Here is the double VPN config I was talking about:

interface Tunnel99

bandwidth 100000

ip address 172.10.1.1 255.255.255.252

ip mtu 1524

delay 1

tunnel source GigabitEthernet0/1

tunnel destination 192.168.1.1

crypto map Cisco

!

interface GigabitEthernet0/1

ip address 192.168.1.2 255.255.255.128

delay 1

duplex full

speed 100

crypto map Cisco

I believe the crypto map "Cisco" should only be configured on the Tunnel or physical interface. The TAC said our map was either configured or encrypted twice. The way this looks to me I thought it was configured twice.

Disclaimer

The   Author of this posting offers the information contained within this   posting without consideration and with the reader's understanding that   there's no implied or expressed suitability or fitness for any purpose.   Information provided is for informational purposes only and should not   be construed as rendering professional advice of any kind. Usage of  this  posting's information is solely at reader's own risk.

Liability Disclaimer

In   no event shall Author be liable for any damages whatsoever (including,   without limitation, damages for loss of use, data or profit) arising  out  of the use or inability to use the posting's information even if  Author  has been advised of the possibility of such damage.

Posting

Ah, got it.  If I remember correctly, the the technique you're using was required several IOS versions ago.  I think newer IOS versions only require the crypto map on the physical interface.  (Note: reason I write "I think", there's even a newer approach for encrypted IP tunnels, VTI interfaces.

PS:

Why IP MTU 1524 on the GRE/IPSec tunnel?  I would expect something like IP MTU 1424.  (I'm guessing you're adding 24 bytes for GRE, but you also have to allow for IPSec overhead, and is jumbo Ethernet enabled/supported across the physical?)

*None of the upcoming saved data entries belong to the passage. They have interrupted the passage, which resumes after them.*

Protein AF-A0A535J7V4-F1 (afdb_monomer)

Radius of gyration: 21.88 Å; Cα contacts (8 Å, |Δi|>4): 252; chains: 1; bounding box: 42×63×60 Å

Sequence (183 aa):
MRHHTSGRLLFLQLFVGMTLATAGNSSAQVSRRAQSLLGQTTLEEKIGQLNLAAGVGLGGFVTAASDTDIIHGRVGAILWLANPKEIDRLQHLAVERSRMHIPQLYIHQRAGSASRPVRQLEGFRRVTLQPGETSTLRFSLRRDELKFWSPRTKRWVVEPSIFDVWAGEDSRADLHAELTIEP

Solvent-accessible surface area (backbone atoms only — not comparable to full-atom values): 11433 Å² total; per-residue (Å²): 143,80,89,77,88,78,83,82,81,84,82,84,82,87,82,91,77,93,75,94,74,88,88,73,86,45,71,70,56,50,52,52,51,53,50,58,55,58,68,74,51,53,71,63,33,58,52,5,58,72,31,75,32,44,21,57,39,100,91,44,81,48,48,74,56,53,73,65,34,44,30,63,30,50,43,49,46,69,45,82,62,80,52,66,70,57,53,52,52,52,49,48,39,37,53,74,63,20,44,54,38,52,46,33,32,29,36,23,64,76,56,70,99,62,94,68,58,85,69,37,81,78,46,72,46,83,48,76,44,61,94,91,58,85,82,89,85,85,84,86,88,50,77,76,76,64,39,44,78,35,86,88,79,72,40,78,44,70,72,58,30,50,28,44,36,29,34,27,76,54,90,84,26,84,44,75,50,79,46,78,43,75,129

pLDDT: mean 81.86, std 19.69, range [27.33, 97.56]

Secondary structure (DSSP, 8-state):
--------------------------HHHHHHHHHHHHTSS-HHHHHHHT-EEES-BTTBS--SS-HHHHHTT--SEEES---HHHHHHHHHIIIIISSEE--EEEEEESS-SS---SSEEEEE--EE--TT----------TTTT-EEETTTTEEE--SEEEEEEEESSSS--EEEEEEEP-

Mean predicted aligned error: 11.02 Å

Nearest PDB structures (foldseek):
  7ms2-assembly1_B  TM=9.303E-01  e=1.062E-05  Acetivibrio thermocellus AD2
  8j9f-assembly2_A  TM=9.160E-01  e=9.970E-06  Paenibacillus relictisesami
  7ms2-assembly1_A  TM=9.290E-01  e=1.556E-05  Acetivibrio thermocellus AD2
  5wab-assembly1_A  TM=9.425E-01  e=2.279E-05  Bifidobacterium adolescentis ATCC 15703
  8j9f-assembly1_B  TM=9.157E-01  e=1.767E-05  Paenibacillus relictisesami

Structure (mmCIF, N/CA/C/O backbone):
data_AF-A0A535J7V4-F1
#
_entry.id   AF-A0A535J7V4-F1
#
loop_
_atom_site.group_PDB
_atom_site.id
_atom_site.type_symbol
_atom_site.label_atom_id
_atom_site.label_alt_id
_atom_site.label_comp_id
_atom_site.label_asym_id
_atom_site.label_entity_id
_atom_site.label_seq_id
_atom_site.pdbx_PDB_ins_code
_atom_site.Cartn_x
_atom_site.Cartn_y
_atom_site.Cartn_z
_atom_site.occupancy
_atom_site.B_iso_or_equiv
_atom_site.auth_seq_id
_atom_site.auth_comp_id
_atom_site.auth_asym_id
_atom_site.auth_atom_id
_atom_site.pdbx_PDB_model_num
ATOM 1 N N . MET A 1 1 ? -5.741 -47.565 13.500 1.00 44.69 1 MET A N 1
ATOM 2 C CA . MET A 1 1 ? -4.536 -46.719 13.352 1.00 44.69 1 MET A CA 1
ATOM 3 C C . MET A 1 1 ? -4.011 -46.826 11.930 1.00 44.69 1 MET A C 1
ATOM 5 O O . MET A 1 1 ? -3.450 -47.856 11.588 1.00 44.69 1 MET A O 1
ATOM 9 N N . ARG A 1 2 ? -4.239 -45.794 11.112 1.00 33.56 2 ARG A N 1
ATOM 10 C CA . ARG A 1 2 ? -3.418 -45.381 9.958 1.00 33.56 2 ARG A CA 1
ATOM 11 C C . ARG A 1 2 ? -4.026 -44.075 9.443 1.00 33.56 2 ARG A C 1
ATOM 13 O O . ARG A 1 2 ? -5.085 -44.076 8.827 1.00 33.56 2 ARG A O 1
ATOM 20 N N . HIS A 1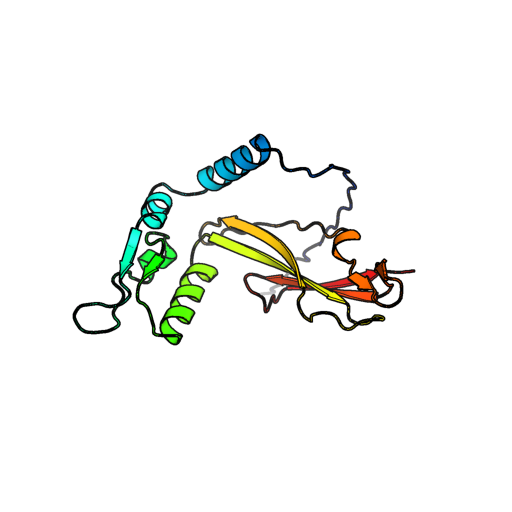 3 ? -3.391 -42.966 9.811 1.00 37.84 3 HIS A N 1
ATOM 21 C CA . HIS A 1 3 ? -3.650 -41.651 9.242 1.00 37.84 3 HIS A CA 1
ATOM 22 C C . HIS A 1 3 ? -3.086 -41.628 7.821 1.00 37.84 3 HIS A C 1
ATOM 24 O O . HIS A 1 3 ? -1.923 -41.977 7.631 1.00 37.84 3 HIS A O 1
ATOM 30 N N . HIS A 1 4 ? -3.882 -41.190 6.848 1.00 36.44 4 HIS A N 1
ATOM 31 C CA . HIS A 1 4 ? -3.361 -40.710 5.574 1.00 36.44 4 HIS A CA 1
ATOM 32 C C . HIS A 1 4 ? -3.912 -39.306 5.330 1.00 36.44 4 HIS A C 1
ATOM 34 O O . HIS A 1 4 ? -5.064 -39.101 4.954 1.00 36.44 4 HIS A O 1
ATOM 40 N N . THR A 1 5 ? -3.066 -38.329 5.628 1.00 41.81 5 THR A N 1
ATOM 41 C CA . THR A 1 5 ? -3.168 -36.932 5.220 1.00 41.81 5 THR A CA 1
ATOM 42 C C . THR A 1 5 ? -3.205 -36.861 3.694 1.00 41.81 5 THR A C 1
ATOM 44 O O . THR A 1 5 ? -2.282 -37.321 3.026 1.00 41.81 5 THR A O 1
ATOM 47 N N . SER A 1 6 ? -4.280 -36.299 3.138 1.00 36.31 6 SER A N 1
ATOM 48 C CA . SER A 1 6 ? -4.380 -35.967 1.713 1.00 36.31 6 SER A CA 1
ATOM 49 C C . SER A 1 6 ? -4.180 -34.463 1.554 1.00 36.31 6 SER A C 1
ATOM 51 O O . SER A 1 6 ? -5.013 -33.668 1.992 1.00 36.31 6 SER A O 1
ATOM 53 N N . GLY A 1 7 ? -3.036 -34.083 0.983 1.00 34.25 7 GLY A N 1
ATOM 54 C CA . GLY A 1 7 ? -2.694 -32.703 0.658 1.00 34.25 7 GLY A CA 1
ATOM 55 C C . GLY A 1 7 ? -3.653 -32.134 -0.385 1.00 34.25 7 GLY A C 1
ATOM 56 O O . GLY A 1 7 ? -3.860 -32.721 -1.445 1.00 34.25 7 GLY A O 1
ATOM 57 N N . ARG A 1 8 ? -4.253 -30.984 -0.077 1.00 35.59 8 ARG A N 1
ATOM 58 C CA . ARG A 1 8 ? -5.054 -30.206 -1.024 1.00 35.59 8 ARG A CA 1
ATOM 59 C C . ARG A 1 8 ? -4.108 -29.379 -1.896 1.00 35.59 8 ARG A C 1
ATOM 61 O O . ARG A 1 8 ? -3.579 -28.372 -1.439 1.00 35.59 8 ARG A O 1
ATOM 68 N N . LEU A 1 9 ? -3.895 -29.814 -3.139 1.00 30.11 9 LEU A N 1
ATOM 69 C CA . LEU A 1 9 ? -3.286 -28.997 -4.191 1.00 30.11 9 LEU A CA 1
ATOM 70 C C . LEU A 1 9 ? -4.237 -27.834 -4.530 1.00 30.11 9 LEU A C 1
ATOM 72 O O . LEU A 1 9 ? -5.334 -28.056 -5.043 1.00 30.11 9 LEU A O 1
ATOM 76 N N . LEU A 1 10 ? -3.817 -26.600 -4.242 1.00 30.41 10 LEU A N 1
ATOM 77 C CA . LEU A 1 10 ? -4.446 -25.382 -4.753 1.00 30.41 10 LEU A CA 1
ATOM 78 C C . LEU A 1 10 ? -4.051 -25.202 -6.226 1.00 30.41 10 LEU A C 1
ATOM 80 O O . LEU A 1 10 ? -2.881 -25.002 -6.540 1.00 30.41 10 LEU A O 1
ATOM 84 N N . PHE A 1 11 ? -5.031 -25.265 -7.125 1.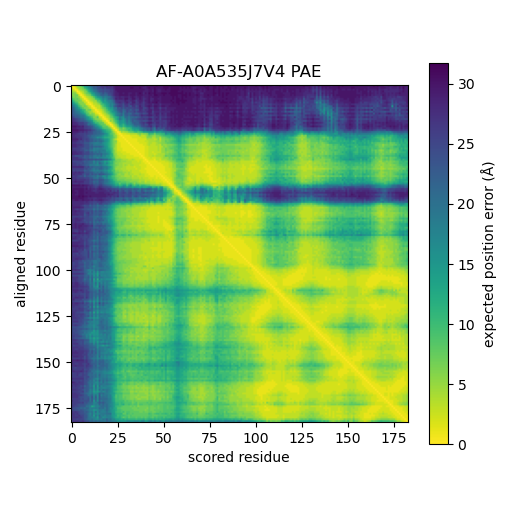00 27.33 11 PHE A N 1
ATOM 85 C CA . PHE A 1 11 ? -4.857 -24.931 -8.537 1.00 27.33 11 PHE A CA 1
ATOM 86 C C . PHE A 1 11 ? -5.070 -23.425 -8.750 1.00 27.33 11 PHE A C 1
ATOM 88 O O . PHE A 1 11 ? -6.165 -22.904 -8.545 1.00 27.33 11 PHE A O 1
ATOM 95 N N . LEU A 1 12 ? -4.017 -22.734 -9.189 1.00 29.25 12 LEU A N 1
ATOM 96 C CA . LEU A 1 12 ? -4.056 -21.368 -9.708 1.00 29.25 12 LEU A CA 1
ATOM 97 C C . LEU A 1 12 ? -4.548 -21.415 -11.164 1.00 29.25 12 LEU A C 1
ATOM 99 O O . LEU A 1 12 ? -3.888 -22.009 -12.013 1.00 29.25 12 LEU A O 1
ATOM 103 N N . GLN A 1 13 ? -5.691 -20.800 -11.470 1.00 27.66 13 GLN A N 1
ATOM 104 C CA . GLN A 1 13 ? -6.145 -20.620 -12.854 1.00 27.66 13 GLN A CA 1
ATOM 105 C C . GLN A 1 13 ? -6.028 -19.150 -13.272 1.00 27.66 13 GLN A C 1
ATOM 107 O O . GLN A 1 13 ? -6.725 -18.274 -12.755 1.00 27.66 13 GLN A O 1
ATOM 112 N N . LEU A 1 14 ? -5.131 -18.898 -14.229 1.00 27.58 14 LEU A N 1
ATOM 113 C CA . LEU A 1 14 ? -4.951 -17.625 -14.919 1.00 27.58 14 LEU A CA 1
ATOM 114 C C . LEU A 1 14 ? -5.878 -17.597 -16.143 1.00 27.58 14 LEU A C 1
ATOM 116 O O . LEU A 1 14 ? -5.675 -18.348 -17.092 1.00 27.58 14 LEU A O 1
ATOM 120 N N . PHE A 1 15 ? -6.888 -16.728 -16.134 1.00 31.50 15 PHE A N 1
ATOM 121 C CA . PHE A 1 15 ? -7.698 -16.435 -17.319 1.00 31.50 15 PHE A CA 1
ATOM 122 C C . PHE A 1 15 ? -7.258 -15.096 -17.916 1.00 31.50 15 PHE A C 1
ATOM 124 O O . PHE A 1 15 ? -7.377 -14.055 -17.267 1.00 31.50 15 PHE A O 1
ATOM 131 N N . VAL A 1 16 ? -6.765 -15.124 -19.157 1.00 29.94 16 VAL A N 1
ATOM 132 C CA . VAL A 1 16 ? -6.462 -13.930 -19.959 1.00 29.94 16 VAL A CA 1
ATOM 133 C C . VAL A 1 16 ? -7.698 -13.583 -20.785 1.00 29.94 16 VAL A C 1
ATOM 135 O O . VAL A 1 16 ? -8.066 -14.310 -21.702 1.00 29.94 16 VAL A O 1
ATOM 138 N N . GLY A 1 17 ? -8.351 -12.471 -20.454 1.00 31.78 17 GLY A N 1
ATOM 139 C CA . GLY A 1 17 ? -9.442 -11.893 -21.237 1.00 31.78 17 GLY A CA 1
ATOM 140 C C . GLY A 1 17 ? -9.111 -10.450 -21.603 1.00 31.78 17 GLY A C 1
ATOM 141 O O . GLY A 1 17 ? -8.926 -9.612 -20.723 1.00 31.78 17 GLY A O 1
ATOM 142 N N . MET A 1 18 ? -9.014 -10.151 -22.900 1.00 33.25 18 MET A N 1
ATOM 143 C CA . MET A 1 18 ? -8.745 -8.803 -23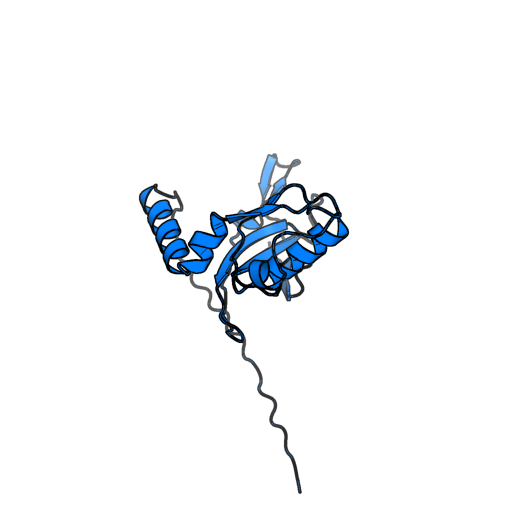.406 1.00 33.25 18 MET A CA 1
ATOM 144 C C . MET A 1 18 ? -10.059 -8.020 -23.504 1.00 33.25 18 MET A C 1
ATOM 146 O O . MET A 1 18 ? -10.918 -8.345 -24.314 1.00 33.25 18 MET A O 1
ATOM 150 N N . THR A 1 19 ? -10.235 -6.979 -22.687 1.00 34.81 19 THR A N 1
ATOM 151 C CA . THR A 1 19 ? -11.324 -5.999 -22.854 1.00 34.81 19 THR A CA 1
ATOM 152 C C . THR A 1 19 ? -10.718 -4.609 -23.042 1.00 34.81 19 THR A C 1
ATOM 154 O O . THR A 1 19 ? -10.027 -4.096 -22.154 1.00 34.81 19 THR A O 1
ATOM 157 N N . LEU A 1 20 ? -10.953 -3.998 -24.208 1.00 35.09 20 LEU A N 1
ATOM 158 C CA . LEU A 1 20 ? -10.650 -2.586 -24.445 1.00 35.09 20 LEU A CA 1
ATOM 159 C C . LEU A 1 20 ? -11.745 -1.731 -23.798 1.00 35.09 20 LEU A C 1
ATOM 161 O O . LEU A 1 20 ? -12.902 -1.793 -24.197 1.00 35.09 20 LEU A O 1
ATOM 165 N N . ALA A 1 21 ? -11.370 -0.911 -22.821 1.00 39.91 21 ALA A N 1
ATOM 166 C CA . ALA A 1 21 ? -12.210 0.164 -22.311 1.00 39.91 21 ALA A CA 1
ATOM 167 C C . ALA A 1 21 ? -11.365 1.440 -22.248 1.00 39.91 21 ALA A C 1
ATOM 169 O O . ALA A 1 21 ? -10.331 1.480 -21.581 1.00 39.91 21 ALA A O 1
ATOM 170 N N . THR A 1 22 ? -11.791 2.469 -22.975 1.00 41.25 22 THR A N 1
ATOM 171 C CA . THR A 1 22 ? -11.186 3.804 -22.989 1.00 41.25 22 THR A CA 1
ATOM 172 C C . THR A 1 22 ? -11.497 4.516 -21.671 1.00 41.25 22 THR A C 1
ATOM 174 O O . THR A 1 22 ? -12.657 4.815 -21.385 1.00 41.25 22 THR A O 1
ATOM 177 N N . ALA A 1 23 ? -10.483 4.766 -20.840 1.00 48.56 23 ALA A N 1
ATOM 178 C CA . ALA A 1 23 ? -10.659 5.332 -19.504 1.00 48.56 23 ALA A CA 1
ATOM 179 C C . ALA A 1 23 ? -10.486 6.861 -19.498 1.00 48.56 23 ALA A C 1
ATOM 181 O O . ALA A 1 23 ? -9.403 7.374 -19.240 1.00 48.56 23 ALA A O 1
ATOM 182 N N . GLY A 1 24 ? -11.578 7.590 -19.733 1.00 52.41 24 GLY A N 1
ATOM 183 C CA . GLY A 1 24 ? -11.756 8.952 -19.223 1.00 52.41 24 GLY A CA 1
ATOM 184 C C . GLY A 1 24 ? -12.794 8.909 -18.104 1.00 52.41 24 GLY A C 1
ATOM 185 O O . GLY A 1 24 ? -13.950 8.582 -18.365 1.00 52.41 24 GLY A O 1
ATOM 186 N N . ASN A 1 25 ? -12.406 9.176 -16.852 1.00 65.44 25 ASN A N 1
ATOM 187 C CA . ASN A 1 25 ? -13.354 9.128 -15.732 1.00 65.44 25 ASN A CA 1
ATOM 188 C C . ASN A 1 25 ? -14.326 10.315 -15.815 1.00 65.44 25 ASN A C 1
ATOM 190 O O . ASN A 1 25 ? -13.980 11.433 -15.443 1.00 65.44 25 ASN A O 1
ATOM 194 N N . SER A 1 26 ? -15.556 10.071 -16.270 1.00 82.19 26 SER A N 1
ATOM 195 C CA . SER A 1 26 ? -16.636 11.065 -16.189 1.00 82.19 26 SER A CA 1
ATOM 196 C C . SER A 1 26 ? -17.008 11.366 -14.730 1.00 82.19 26 SER A C 1
ATOM 198 O O . SER A 1 26 ? -16.877 10.500 -13.860 1.00 82.19 26 SER A O 1
ATOM 200 N N . SER A 1 27 ? -17.539 12.562 -14.453 1.00 83.38 27 SER A N 1
ATOM 201 C CA . SER A 1 27 ? -18.057 12.937 -13.123 1.00 83.38 27 SER A CA 1
ATOM 202 C C . SER A 1 27 ? -19.046 11.898 -12.583 1.00 83.38 27 SER A C 1
ATOM 204 O O . SER A 1 27 ? -18.928 11.453 -11.445 1.00 83.38 27 SER A O 1
ATOM 206 N N . ALA A 1 28 ? -19.939 11.401 -13.442 1.00 87.12 28 ALA A N 1
ATOM 207 C CA . ALA A 1 28 ? -20.885 10.344 -13.107 1.00 87.12 28 ALA A CA 1
ATOM 208 C C . ALA A 1 28 ? -20.199 9.029 -12.683 1.00 87.12 28 ALA A C 1
ATOM 210 O O . ALA A 1 28 ? -20.672 8.343 -11.776 1.00 87.12 28 ALA A O 1
ATOM 211 N N . GLN A 1 29 ? -19.077 8.661 -13.309 1.00 86.44 29 GLN A N 1
ATOM 212 C CA . GLN A 1 29 ? -18.311 7.471 -12.931 1.00 86.44 29 GLN A CA 1
ATOM 213 C C . GLN A 1 29 ? -17.615 7.644 -11.577 1.00 86.44 29 GLN A C 1
ATOM 215 O O . GLN A 1 29 ? -17.581 6.696 -10.789 1.00 86.44 29 GLN A O 1
ATOM 220 N N . 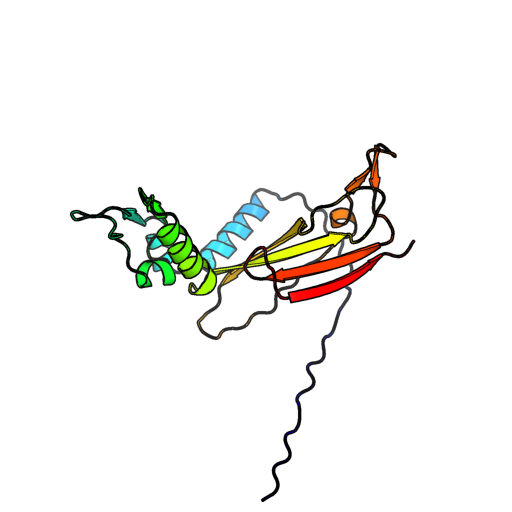VAL A 1 30 ? -17.102 8.842 -11.289 1.00 87.00 30 VAL A N 1
ATOM 221 C CA . VAL A 1 30 ? -16.521 9.172 -9.980 1.00 87.00 30 VAL A CA 1
ATOM 222 C C . VAL A 1 30 ? -17.592 9.101 -8.891 1.00 87.00 30 VAL A C 1
ATOM 224 O O . VAL A 1 30 ? -17.392 8.399 -7.902 1.00 87.00 30 VAL A O 1
ATOM 227 N N . SER A 1 31 ? -18.755 9.725 -9.097 1.00 89.31 31 SER A N 1
ATOM 228 C CA . SER A 1 31 ? -19.861 9.698 -8.130 1.00 89.31 31 SER A CA 1
ATOM 229 C C . SER A 1 31 ? -20.351 8.279 -7.843 1.00 89.31 31 SER A C 1
ATOM 231 O O . SER A 1 31 ? -20.528 7.926 -6.680 1.00 89.31 31 SER A O 1
ATOM 233 N N . ARG A 1 32 ? -20.499 7.427 -8.869 1.00 90.31 32 ARG A N 1
ATOM 234 C CA . ARG A 1 32 ? -20.876 6.015 -8.673 1.00 90.31 32 ARG A CA 1
ATOM 235 C C . ARG A 1 32 ? -19.850 5.248 -7.842 1.00 90.31 32 ARG A C 1
ATOM 237 O O . ARG A 1 32 ? -20.231 4.485 -6.959 1.00 90.31 32 ARG A O 1
ATOM 244 N N . ARG A 1 33 ? -18.551 5.453 -8.093 1.00 85.25 33 ARG A N 1
ATOM 245 C CA . ARG A 1 33 ? -17.486 4.828 -7.290 1.00 85.25 33 ARG A CA 1
ATOM 246 C C . ARG A 1 33 ? -17.515 5.316 -5.846 1.00 85.25 33 ARG A C 1
ATOM 248 O O . ARG A 1 33 ? -17.456 4.493 -4.942 1.00 85.25 33 ARG A O 1
ATOM 255 N N . ALA A 1 34 ? -17.652 6.623 -5.631 1.00 86.44 34 ALA A N 1
ATOM 256 C CA . ALA A 1 34 ? -17.748 7.193 -4.292 1.00 86.44 34 ALA A CA 1
ATOM 257 C C . ALA A 1 34 ? -18.950 6.621 -3.525 1.00 86.44 34 ALA A C 1
ATOM 259 O O . ALA A 1 34 ? -18.788 6.153 -2.404 1.00 86.44 34 ALA A O 1
ATOM 260 N N . GLN A 1 35 ? -20.131 6.566 -4.149 1.00 88.81 35 GLN A N 1
ATOM 261 C CA . GLN A 1 35 ? -21.329 5.967 -3.548 1.00 88.81 35 GLN A CA 1
ATOM 262 C C . GLN A 1 35 ? -21.142 4.478 -3.243 1.00 88.81 35 GLN A C 1
ATOM 264 O O . GLN A 1 35 ? -21.533 4.025 -2.174 1.00 88.81 35 GLN A O 1
ATOM 269 N N . SER A 1 36 ? -20.498 3.724 -4.139 1.00 88.69 36 SER A N 1
ATOM 270 C CA . SER A 1 36 ? -20.191 2.309 -3.910 1.00 88.69 36 SER A CA 1
ATOM 271 C C . SER A 1 36 ? -19.265 2.099 -2.709 1.00 88.69 36 SER A C 1
ATOM 273 O O . SER A 1 36 ? -19.491 1.179 -1.928 1.00 88.69 36 SER A O 1
ATOM 275 N N . LEU A 1 37 ? -18.259 2.960 -2.526 1.00 83.75 37 LEU A N 1
ATOM 276 C CA . LEU A 1 37 ? -17.364 2.911 -1.367 1.00 83.75 37 LEU A CA 1
ATOM 277 C C . LEU A 1 37 ? -18.080 3.332 -0.077 1.00 83.75 37 LEU A C 1
ATOM 279 O O . LEU A 1 37 ? -17.950 2.666 0.945 1.00 83.75 37 LEU A O 1
ATOM 283 N N . LEU A 1 38 ? -18.889 4.394 -0.125 1.00 84.81 38 LEU A N 1
ATOM 284 C CA . LEU A 1 38 ? -19.700 4.844 1.012 1.00 84.81 38 LEU A CA 1
ATOM 285 C C . LEU A 1 38 ? -20.801 3.843 1.393 1.00 84.81 38 LEU A C 1
ATOM 287 O O . LEU A 1 38 ? -21.265 3.844 2.531 1.00 84.81 38 LEU A O 1
ATOM 291 N N . GLY A 1 39 ? -21.239 2.997 0.460 1.00 87.12 39 GLY A N 1
ATOM 292 C CA . GLY A 1 39 ? -22.159 1.893 0.730 1.00 87.12 39 GLY A CA 1
ATOM 293 C C . GLY A 1 39 ? -21.517 0.745 1.515 1.00 87.12 39 GLY A C 1
ATOM 294 O O . GLY A 1 39 ? -22.232 -0.013 2.157 1.00 87.12 39 GLY A O 1
ATOM 295 N N . GLN A 1 40 ? -20.184 0.633 1.499 1.00 84.19 40 GLN A N 1
ATOM 296 C CA . GLN A 1 40 ? -19.437 -0.410 2.217 1.00 84.19 40 GLN A CA 1
ATOM 297 C C . GLN A 1 40 ? -19.086 -0.010 3.661 1.00 84.19 40 GLN A C 1
ATOM 299 O O . GLN A 1 40 ? -18.662 -0.858 4.452 1.00 84.19 40 GLN A O 1
ATOM 304 N N . THR A 1 41 ? -19.259 1.266 4.026 1.00 85.31 41 THR A N 1
ATOM 305 C CA . THR A 1 41 ? -18.963 1.781 5.369 1.00 85.31 41 THR A CA 1
ATOM 306 C C . THR A 1 41 ? -20.195 1.795 6.269 1.00 85.31 41 THR A C 1
ATOM 308 O O . THR A 1 41 ? -21.303 2.147 5.845 1.00 85.31 41 THR A O 1
ATOM 311 N N . THR A 1 42 ? -20.000 1.415 7.532 1.00 89.38 42 THR A N 1
ATOM 312 C CA . THR A 1 42 ? -21.060 1.443 8.545 1.00 89.38 42 THR A CA 1
ATOM 313 C C . THR A 1 42 ? -21.349 2.886 8.968 1.00 89.38 42 THR A C 1
ATOM 315 O O . THR A 1 42 ? -20.559 3.800 8.724 1.00 89.38 42 THR A O 1
ATOM 318 N N . LEU A 1 43 ? -22.507 3.123 9.594 1.00 91.06 43 LEU A N 1
ATOM 319 C CA . LEU A 1 43 ? -22.822 4.444 10.148 1.00 91.06 43 LEU A CA 1
ATOM 320 C C . LEU A 1 43 ? -21.803 4.856 11.219 1.00 91.06 43 LEU A C 1
ATOM 322 O O . LEU A 1 43 ? -21.367 6.001 11.234 1.00 91.06 43 LEU A O 1
ATOM 326 N N . GLU A 1 44 ? -21.407 3.916 12.073 1.00 90.12 44 GLU A N 1
ATOM 327 C CA . GLU A 1 44 ? -20.433 4.143 13.139 1.00 90.12 44 GLU A CA 1
ATOM 328 C C . GLU A 1 44 ? -19.081 4.603 12.588 1.00 90.12 44 GLU A C 1
ATOM 330 O O . GLU A 1 44 ? -18.535 5.590 13.064 1.00 90.12 44 GLU A O 1
ATOM 335 N N . GLU A 1 45 ? -18.587 3.985 11.516 1.00 89.69 45 GLU A N 1
ATOM 336 C CA . GLU A 1 45 ? -17.344 4.424 10.876 1.00 89.69 45 GLU A CA 1
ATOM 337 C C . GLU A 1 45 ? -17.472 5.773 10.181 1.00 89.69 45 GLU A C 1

You also might consider using adjust-mss command and tunnel PMTUD.

Lastly, if you do keep using the GRE/IPSec tunnel, you might consider using keep alives across it.

I'm not sure how long the tunnel has been configured this way, long before I started working with this company. I believe the first recommendation by the TAC was what you mentioned about the MTU size. I haven't been able to change anything since this is an important link that needs to be available. What is the process of determining what your MTU size should be? I'd have to consider the GRE, IPSEC and the specific encryptions used, right?

Disclaimer

The  Author of this posting offers the information contained within this  posting without consideration and with the reader's understanding that  there's no implied or expressed suitability or fitness for any purpose.  Information provided is for informational purposes only and should not  be construed as rendering professional advice of any kind. Usage of this  posting's information is solely at reader's own risk.

Liability Disclaimer

In  no event shall Author be liable for any damages whatsoever (including,  without limitation, damages for loss of use, data or profit) arising out  of the use or inability to use the posting's information even if Author  has been advised of the possibility of such damage.

Posting

Yes, correct, you need to figure out overhead of all the encapsulations.  For example, GRE uses 24, IPSec varies on configuration.  (BTW, to avoid all this, one of Cisco's documents just recommends setting IP MTU to 1400 as that should be larger than actual overhead.)

Another technique, if the tunnel is active and "honors" PMTUD, is use a router's extended ping, using a range of packet sizes, with DF set.

Thanks for the information Joseph! We're in the process of doing some upgrades to equipment so when I go to reconfigure everything I'll be sure to use the MTU size of 1400. Thanks again!